7th February 1997 at 00:00
Can the superficially emollient tone of the annual report of the Man who Inspects Schools for the Queen - every paragraph seemingly starting with a positive thought before getting poleaxed with a vicious "But . . ." - have something to do with the general election?

Credence is given to this theory by the mention given to the nearness of the poll in Mr Woodhead's opening sentences. But, we hear you say, isn't his job safe whichever party wins the election? Didn't Labour leader Tony Blair assure David Frost of that during an astonishing New Year interview?

Well, yes. Or, rather, when asked the question Mr Blair replied "Absolutely" before tearing off into a rambling dissertation about Labour and standards which - read in cold print - could fairly be described as flannel.

This makes all the more plausible stories suggesting that Bambi's public tearing-up of Chris Woodhead's P45 was done off the cuff, rather than as a statement of established policy.

Why otherwise would he have subsequently apologised - as excellent sources suggest - to his education spokesman David Blunkett for his televised remarks? Said apology was, apparently, on the grounds that Mr Blunkett and his team had not been forewarned of the Woodhead Pledge.

The stoic Mr Blunkett has coped masterfully with frontbenchers' exercising of parental choice to pick grant-maintained schools for their offspring and not being informed about reversals of Labour policy on private school fees, but he must have been miffed about the Woodhead affair, although he has always gone out of his way to be even-handed about the controversial chief inspector. Interviewed on BBC Radio 4 this week, his praise was notably reserved for the inspectorate rather than its figurehead.

Charm offensive notwithstanding - Mr Woodhead has recently taken to wining and dining Labour notables in style - it is beginning to look as though he is repositioning himself to be acceptable to a new Government.

And that repositioning seems to include body language. Students of bizarre phenomena should check out his photograph at the start of his annual report in which Mr Woodhead - a strapping six-footer - appears to be drawing in his arms, head and shoulders a la Princess Di to cram himself into the small space left for the portrait. Most odd.

Another fascinating OFSTED tale reaches us from deepest Doncaster, where the natives are mystified by news that the inspectors will shortly descend on three local middle schools.

As one irate taxpayer noted, said schools are to close this year under reorganisation and the money might be better deployed elsewhere. "I am incensed that so much money is being spent on inspections which are a complete waste, " she fumed in a letter to Education and Employment Secretary Gillian Shephard.

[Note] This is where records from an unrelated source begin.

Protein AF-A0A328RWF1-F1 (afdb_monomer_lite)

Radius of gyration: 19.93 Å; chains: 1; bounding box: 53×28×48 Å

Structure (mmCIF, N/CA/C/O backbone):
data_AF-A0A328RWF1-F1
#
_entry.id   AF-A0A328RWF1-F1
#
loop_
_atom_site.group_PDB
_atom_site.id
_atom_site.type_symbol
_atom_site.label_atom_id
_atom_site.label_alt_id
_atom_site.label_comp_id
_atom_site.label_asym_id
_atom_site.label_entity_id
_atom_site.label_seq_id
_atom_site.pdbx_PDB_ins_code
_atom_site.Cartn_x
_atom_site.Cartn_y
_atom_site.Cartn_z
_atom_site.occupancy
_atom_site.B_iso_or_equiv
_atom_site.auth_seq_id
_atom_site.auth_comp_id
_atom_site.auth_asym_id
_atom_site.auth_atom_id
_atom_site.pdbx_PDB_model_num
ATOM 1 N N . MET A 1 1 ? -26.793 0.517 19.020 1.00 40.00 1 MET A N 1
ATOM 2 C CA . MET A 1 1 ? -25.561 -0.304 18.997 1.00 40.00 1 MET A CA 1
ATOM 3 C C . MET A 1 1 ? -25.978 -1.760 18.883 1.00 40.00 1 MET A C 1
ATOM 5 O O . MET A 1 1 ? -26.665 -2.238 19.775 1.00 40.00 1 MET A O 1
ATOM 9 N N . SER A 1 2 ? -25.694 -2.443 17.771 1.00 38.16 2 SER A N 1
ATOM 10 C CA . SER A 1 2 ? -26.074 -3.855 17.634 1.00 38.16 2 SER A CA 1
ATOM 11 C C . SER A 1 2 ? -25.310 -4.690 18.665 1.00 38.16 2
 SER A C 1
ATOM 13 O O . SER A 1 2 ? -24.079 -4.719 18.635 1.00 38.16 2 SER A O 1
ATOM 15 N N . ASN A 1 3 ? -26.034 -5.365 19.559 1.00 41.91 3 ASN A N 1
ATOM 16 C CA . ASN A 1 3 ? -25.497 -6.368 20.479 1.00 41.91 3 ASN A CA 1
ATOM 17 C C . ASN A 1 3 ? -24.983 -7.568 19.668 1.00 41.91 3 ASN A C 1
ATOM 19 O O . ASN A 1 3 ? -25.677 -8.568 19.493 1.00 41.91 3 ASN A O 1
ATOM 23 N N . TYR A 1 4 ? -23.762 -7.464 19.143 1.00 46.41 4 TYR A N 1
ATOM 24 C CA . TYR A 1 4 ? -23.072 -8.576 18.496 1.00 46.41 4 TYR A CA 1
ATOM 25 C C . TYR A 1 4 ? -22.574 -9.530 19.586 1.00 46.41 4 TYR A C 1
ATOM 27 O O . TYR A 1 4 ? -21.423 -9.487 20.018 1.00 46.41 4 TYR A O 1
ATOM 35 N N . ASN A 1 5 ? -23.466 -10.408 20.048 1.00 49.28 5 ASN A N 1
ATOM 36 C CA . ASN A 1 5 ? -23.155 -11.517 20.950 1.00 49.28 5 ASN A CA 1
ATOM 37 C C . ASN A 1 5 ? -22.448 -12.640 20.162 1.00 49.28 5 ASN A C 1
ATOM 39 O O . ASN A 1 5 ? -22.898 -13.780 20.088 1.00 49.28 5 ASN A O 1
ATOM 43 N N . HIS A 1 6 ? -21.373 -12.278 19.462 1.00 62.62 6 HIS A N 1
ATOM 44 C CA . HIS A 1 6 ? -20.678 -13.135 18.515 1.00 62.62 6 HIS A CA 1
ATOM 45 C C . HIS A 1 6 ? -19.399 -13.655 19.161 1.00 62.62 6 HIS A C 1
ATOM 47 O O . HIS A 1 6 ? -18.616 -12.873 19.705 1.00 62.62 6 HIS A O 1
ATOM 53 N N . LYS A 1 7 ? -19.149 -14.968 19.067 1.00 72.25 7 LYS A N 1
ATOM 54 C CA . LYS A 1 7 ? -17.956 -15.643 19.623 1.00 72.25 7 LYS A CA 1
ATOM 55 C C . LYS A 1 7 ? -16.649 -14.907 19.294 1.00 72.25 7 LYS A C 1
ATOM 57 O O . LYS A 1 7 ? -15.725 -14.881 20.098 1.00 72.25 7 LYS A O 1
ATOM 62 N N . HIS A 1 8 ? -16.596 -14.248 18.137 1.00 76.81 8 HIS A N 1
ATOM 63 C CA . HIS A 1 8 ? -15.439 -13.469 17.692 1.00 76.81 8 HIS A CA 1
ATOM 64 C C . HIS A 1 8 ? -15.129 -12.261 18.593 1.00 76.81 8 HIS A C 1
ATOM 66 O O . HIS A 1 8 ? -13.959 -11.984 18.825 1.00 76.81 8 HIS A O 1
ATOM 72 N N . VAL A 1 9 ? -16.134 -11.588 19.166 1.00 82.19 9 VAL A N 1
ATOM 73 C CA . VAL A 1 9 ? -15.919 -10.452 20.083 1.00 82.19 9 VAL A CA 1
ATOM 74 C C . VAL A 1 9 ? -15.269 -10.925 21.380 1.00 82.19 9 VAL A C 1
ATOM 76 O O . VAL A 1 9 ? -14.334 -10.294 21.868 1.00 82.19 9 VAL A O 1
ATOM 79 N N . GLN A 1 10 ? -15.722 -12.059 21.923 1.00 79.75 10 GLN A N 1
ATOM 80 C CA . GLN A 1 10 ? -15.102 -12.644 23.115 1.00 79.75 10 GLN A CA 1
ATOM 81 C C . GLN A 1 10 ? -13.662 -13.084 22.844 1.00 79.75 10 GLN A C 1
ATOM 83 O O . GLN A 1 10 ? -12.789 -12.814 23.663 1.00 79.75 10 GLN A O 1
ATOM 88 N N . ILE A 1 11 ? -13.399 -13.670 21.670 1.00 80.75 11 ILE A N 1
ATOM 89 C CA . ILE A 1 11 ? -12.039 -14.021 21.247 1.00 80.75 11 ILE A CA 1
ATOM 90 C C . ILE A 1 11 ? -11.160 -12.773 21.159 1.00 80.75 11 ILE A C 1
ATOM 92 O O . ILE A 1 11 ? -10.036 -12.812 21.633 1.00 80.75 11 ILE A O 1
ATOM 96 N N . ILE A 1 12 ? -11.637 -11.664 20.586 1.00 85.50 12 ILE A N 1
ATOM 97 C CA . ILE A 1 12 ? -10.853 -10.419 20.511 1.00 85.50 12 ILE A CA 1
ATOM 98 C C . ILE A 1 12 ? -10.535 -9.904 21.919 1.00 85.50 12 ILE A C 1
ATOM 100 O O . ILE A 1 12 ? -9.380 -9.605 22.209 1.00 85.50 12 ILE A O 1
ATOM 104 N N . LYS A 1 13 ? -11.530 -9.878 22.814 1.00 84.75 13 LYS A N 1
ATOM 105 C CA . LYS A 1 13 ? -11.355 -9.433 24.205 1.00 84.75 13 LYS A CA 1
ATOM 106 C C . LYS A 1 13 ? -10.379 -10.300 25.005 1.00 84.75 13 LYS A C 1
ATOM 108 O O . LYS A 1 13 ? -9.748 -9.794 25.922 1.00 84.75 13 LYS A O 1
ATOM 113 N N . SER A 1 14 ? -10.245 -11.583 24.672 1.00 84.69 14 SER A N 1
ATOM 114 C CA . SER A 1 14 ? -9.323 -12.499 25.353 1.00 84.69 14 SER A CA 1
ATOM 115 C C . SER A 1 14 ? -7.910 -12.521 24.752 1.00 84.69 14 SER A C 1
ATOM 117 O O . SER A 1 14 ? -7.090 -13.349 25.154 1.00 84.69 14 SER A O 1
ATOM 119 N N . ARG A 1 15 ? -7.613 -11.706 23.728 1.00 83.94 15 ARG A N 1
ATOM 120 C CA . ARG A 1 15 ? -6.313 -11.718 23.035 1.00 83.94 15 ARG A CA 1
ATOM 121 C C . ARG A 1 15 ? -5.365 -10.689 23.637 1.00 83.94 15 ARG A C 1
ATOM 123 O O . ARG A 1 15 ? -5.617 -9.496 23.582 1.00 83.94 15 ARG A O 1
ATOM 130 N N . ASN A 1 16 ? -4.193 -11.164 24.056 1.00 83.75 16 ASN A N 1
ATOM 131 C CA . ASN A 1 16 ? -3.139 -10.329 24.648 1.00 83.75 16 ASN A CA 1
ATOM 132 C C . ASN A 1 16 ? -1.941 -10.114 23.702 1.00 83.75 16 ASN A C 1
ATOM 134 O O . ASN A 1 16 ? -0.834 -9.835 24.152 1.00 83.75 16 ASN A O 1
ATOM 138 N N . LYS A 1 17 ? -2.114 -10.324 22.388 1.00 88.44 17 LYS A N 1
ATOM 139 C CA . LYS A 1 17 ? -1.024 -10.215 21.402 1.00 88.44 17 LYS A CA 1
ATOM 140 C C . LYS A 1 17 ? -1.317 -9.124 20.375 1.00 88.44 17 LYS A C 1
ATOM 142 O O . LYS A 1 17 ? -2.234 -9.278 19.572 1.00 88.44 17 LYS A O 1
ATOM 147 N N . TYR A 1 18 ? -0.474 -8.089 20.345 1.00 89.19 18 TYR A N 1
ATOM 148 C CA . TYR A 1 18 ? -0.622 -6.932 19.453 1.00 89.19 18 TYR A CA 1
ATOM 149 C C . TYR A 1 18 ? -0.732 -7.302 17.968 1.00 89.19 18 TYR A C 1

Carborundum, smelling a rat, rang OFSTED to enquire. Surely some missing factor would explain this seemingly pointless inspection? And so our initial contact agreed.

The following day came the official explanation: "We have no choice but to inspect these schools. It's in the legislation, but I understand it is not going to be a full inspection."

So, er, exactly who or what decrees that these schools have to be inspected now? "They're on the list."

And who makes the list? "We do."

Perhaps it's something in the water in deepest Northamptonshire, but pupils there seem disturbingly keen on the idea of spending their spare time marching around in big boots and scratchy khaki. And that's just the girls.

Twenty years ago, Chris Lowe - the current head of Prince William School in Oundle - decided it would be a jolly wheeze to set up an army cadet force for pupils.

The first Friday night saw a gratifyingly large turnout. Including three girls, who were less than impressed to be told that being as the cadets were an adjunct to the Army, it was boys-only. "But this is a comprehensive school, " they pointed out.

Mr Lowe continues: "The next Friday, they turned up in khaki uniforms they had made themselves. I wrote to the Army and asked what I should do about it.

"A well-meaning brigadier decided that as an experiment, we could have girls in the cadet force. That was 20 years ago, and as far as I know, we are still an experiment."

Storming the bastions was only the start of the story for the intrepid three. "At one point there were 12 girls and 70 boys, and one of these girls was the sergeant-major. The sight of her marching those boys around was absolutely wonderful . . . used to mystify foreigners, though.

"She was our first scholar at Oxford. She was a real little martinet," mused Mr Lowe, adding reflectively: "She's in a nunnery now."